• _Problem details_
After finding the line that holds "ATOM 50 C CA" below, set down that line and the rest through the final one exactly, leaving the pictures out.

• _The data_
+++

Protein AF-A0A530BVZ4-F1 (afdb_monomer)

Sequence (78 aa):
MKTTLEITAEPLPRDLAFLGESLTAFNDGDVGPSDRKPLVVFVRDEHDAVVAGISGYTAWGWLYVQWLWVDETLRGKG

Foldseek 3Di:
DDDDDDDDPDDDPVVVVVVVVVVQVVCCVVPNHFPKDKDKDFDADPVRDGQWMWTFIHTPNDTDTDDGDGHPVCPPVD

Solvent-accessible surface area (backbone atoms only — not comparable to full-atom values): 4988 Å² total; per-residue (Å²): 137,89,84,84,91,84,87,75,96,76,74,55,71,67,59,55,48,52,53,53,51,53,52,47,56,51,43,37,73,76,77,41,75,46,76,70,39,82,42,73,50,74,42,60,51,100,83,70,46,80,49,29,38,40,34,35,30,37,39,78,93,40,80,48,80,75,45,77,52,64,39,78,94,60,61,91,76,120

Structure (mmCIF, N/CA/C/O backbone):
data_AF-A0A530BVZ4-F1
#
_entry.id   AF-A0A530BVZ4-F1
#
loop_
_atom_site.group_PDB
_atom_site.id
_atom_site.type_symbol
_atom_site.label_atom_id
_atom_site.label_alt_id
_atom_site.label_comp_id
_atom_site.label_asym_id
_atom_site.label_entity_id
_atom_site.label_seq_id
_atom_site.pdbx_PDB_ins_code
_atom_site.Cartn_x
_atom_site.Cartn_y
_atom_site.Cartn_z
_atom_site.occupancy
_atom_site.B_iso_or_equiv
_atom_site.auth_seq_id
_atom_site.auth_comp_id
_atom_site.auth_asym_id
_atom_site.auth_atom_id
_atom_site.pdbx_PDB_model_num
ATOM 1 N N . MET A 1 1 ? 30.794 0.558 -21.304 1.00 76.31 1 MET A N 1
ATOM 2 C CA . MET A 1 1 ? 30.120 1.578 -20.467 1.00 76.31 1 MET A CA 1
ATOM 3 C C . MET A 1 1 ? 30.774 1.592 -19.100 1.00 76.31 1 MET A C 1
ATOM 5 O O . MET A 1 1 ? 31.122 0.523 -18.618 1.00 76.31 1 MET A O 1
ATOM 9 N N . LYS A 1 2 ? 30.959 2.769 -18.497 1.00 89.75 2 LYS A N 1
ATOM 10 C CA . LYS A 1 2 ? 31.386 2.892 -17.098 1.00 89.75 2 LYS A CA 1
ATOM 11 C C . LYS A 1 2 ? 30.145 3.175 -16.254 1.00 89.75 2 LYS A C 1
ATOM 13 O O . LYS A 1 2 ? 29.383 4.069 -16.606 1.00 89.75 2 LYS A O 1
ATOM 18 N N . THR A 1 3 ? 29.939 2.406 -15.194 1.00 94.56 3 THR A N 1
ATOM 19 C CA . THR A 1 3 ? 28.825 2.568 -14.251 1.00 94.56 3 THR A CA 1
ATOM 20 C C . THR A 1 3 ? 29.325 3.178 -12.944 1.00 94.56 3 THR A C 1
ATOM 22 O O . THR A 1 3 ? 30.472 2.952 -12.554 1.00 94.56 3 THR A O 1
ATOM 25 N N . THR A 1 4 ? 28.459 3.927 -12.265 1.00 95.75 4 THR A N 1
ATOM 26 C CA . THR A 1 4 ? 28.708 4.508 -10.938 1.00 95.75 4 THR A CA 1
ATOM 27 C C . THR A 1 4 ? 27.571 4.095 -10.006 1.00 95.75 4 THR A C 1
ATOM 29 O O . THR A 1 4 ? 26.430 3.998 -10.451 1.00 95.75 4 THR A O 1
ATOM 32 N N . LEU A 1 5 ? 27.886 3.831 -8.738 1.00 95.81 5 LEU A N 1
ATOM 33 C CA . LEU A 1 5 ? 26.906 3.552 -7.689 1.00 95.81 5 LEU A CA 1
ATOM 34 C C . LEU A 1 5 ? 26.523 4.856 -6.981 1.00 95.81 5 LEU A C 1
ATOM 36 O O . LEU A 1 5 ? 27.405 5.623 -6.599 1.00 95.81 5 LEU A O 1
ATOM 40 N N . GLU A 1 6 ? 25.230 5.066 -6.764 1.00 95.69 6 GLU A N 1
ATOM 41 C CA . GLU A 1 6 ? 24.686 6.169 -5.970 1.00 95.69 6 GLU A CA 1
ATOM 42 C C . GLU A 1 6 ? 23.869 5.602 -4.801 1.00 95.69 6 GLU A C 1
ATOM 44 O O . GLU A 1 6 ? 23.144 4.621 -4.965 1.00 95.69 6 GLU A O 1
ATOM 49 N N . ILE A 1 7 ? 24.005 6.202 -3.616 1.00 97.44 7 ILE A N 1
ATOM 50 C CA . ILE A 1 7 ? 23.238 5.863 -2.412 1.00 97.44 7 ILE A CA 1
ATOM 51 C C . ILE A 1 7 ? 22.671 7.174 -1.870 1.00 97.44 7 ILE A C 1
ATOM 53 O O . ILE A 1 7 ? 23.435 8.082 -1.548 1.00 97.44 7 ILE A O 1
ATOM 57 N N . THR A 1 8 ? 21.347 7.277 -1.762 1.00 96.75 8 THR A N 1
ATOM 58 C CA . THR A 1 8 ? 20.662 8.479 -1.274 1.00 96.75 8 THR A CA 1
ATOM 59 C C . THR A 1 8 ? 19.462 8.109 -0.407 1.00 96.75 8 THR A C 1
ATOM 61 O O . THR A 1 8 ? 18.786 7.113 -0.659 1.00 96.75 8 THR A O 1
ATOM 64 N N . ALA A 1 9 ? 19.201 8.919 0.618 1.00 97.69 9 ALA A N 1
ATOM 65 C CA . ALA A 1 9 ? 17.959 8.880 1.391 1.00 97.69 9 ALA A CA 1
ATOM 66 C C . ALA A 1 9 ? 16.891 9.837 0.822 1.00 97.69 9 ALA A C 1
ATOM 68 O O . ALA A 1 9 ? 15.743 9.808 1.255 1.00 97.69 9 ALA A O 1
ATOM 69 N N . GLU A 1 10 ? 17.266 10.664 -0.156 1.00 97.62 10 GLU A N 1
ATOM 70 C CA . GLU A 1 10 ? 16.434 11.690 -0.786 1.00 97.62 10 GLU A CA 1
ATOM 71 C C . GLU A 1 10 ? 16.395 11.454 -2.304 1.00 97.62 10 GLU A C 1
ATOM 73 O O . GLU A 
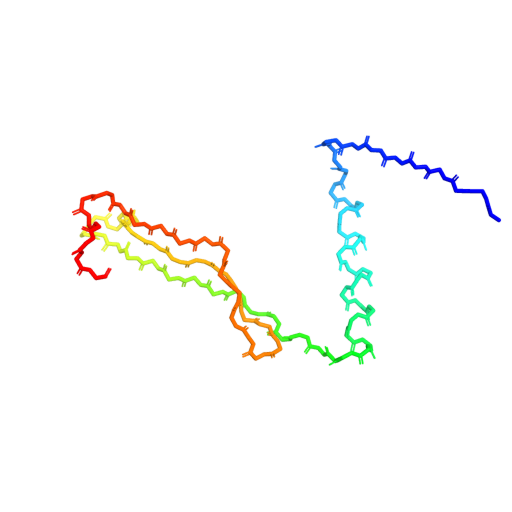1 10 ? 16.976 12.217 -3.081 1.00 97.62 10 GLU A O 1
ATOM 78 N N . PRO A 1 11 ? 15.784 10.350 -2.765 1.00 97.25 11 PRO A N 1
ATOM 79 C CA . PRO A 1 11 ? 15.702 10.072 -4.189 1.00 97.25 11 PRO A CA 1
ATOM 80 C C . PRO A 1 11 ? 14.828 11.116 -4.891 1.00 97.25 11 PRO A C 1
ATOM 82 O O . PRO A 1 11 ? 13.805 11.561 -4.359 1.00 97.25 11 PRO A O 1
ATOM 85 N N . LEU A 1 12 ? 15.183 11.472 -6.126 1.00 97.69 12 LEU A N 1
ATOM 86 C CA . LEU A 1 12 ? 14.313 12.317 -6.935 1.00 97.69 12 LEU A CA 1
ATOM 87 C C . LEU A 1 12 ? 13.052 11.523 -7.323 1.00 97.69 12 LEU A C 1
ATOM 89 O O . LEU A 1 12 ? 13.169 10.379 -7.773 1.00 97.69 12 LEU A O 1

+++

• _Response_
ATOM 50 C CA . ILE A 1 7 ? 23.238 5.863 -2.412 1.00 97.44 7 ILE A CA 1
ATOM 51 C C . ILE A 1 7 ? 22.671 7.174 -1.870 1.00 97.44 7 ILE A C 1
ATOM 53 O O . ILE A 1 7 ? 23.435 8.082 -1.548 1.00 97.44 7 ILE A O 1
ATOM 57 N N . THR A 1 8 ? 21.347 7.277 -1.762 1.00 96.75 8 THR A N 1
ATOM 58 C CA . THR A 1 8 ? 20.662 8.479 -1.274 1.00 96.75 8 THR A CA 1
ATOM 59 C C . THR A 1 8 ? 19.462 8.109 -0.407 1.00 96.75 8 THR A C 1
ATOM 61 O O . THR A 1 8 ? 18.786 7.113 -0.659 1.00 96.75 8 THR A O 1
ATOM 64 N N . ALA A 1 9 ? 19.201 8.919 0.618 1.00 97.69 9 ALA A N 1
ATOM 65 C CA . ALA A 1 9 ? 17.959 8.880 1.391 1.00 97.69 9 ALA A CA 1
ATOM 66 C C . ALA A 1 9 ? 16.891 9.837 0.822 1.00 97.69 9 ALA A C 1
ATOM 68 O O . ALA A 1 9 ? 15.743 9.808 1.255 1.00 97.69 9 ALA A O 1
ATOM 69 N N . GLU A 1 10 ? 17.266 10.664 -0.156 1.00 97.62 10 GLU A N 1
ATOM 70 C CA . GLU A 1 10 ? 16.434 11.690 -0.786 1.00 97.62 10 GLU A CA 1
ATOM 71 C C . GLU A 1 10 ? 16.395 11.454 -2.304 1.00 97.62 10 GLU A C 1
ATOM 73 O O . GLU A 
1 10 ? 16.976 12.217 -3.081 1.00 97.62 10 GLU A O 1
ATOM 78 N N . PRO A 1 11 ? 15.784 10.350 -2.765 1.00 97.25 11 PRO A N 1
ATOM 79 C CA . PRO A 1 11 ? 15.702 10.072 -4.189 1.00 97.25 11 PRO A CA 1
ATOM 80 C C . PRO A 1 11 ? 14.828 11.116 -4.891 1.00 97.25 11 PRO A C 1
ATOM 82 O O . PRO A 1 11 ? 13.805 11.561 -4.359 1.00 97.25 11 PRO A O 1
ATOM 85 N N . LEU A 1 12 ? 15.183 11.472 -6.126 1.00 97.69 12 LEU A N 1
ATOM 86 C CA . LEU A 1 12 ? 14.313 12.317 -6.935 1.00 97.69 12 LEU A CA 1
ATOM 87 C C . LEU A 1 12 ? 13.052 11.523 -7.323 1.00 97.69 12 LEU A C 1
ATOM 89 O O . LEU A 1 12 ? 13.169 10.379 -7.773 1.00 97.69 12 LEU A O 1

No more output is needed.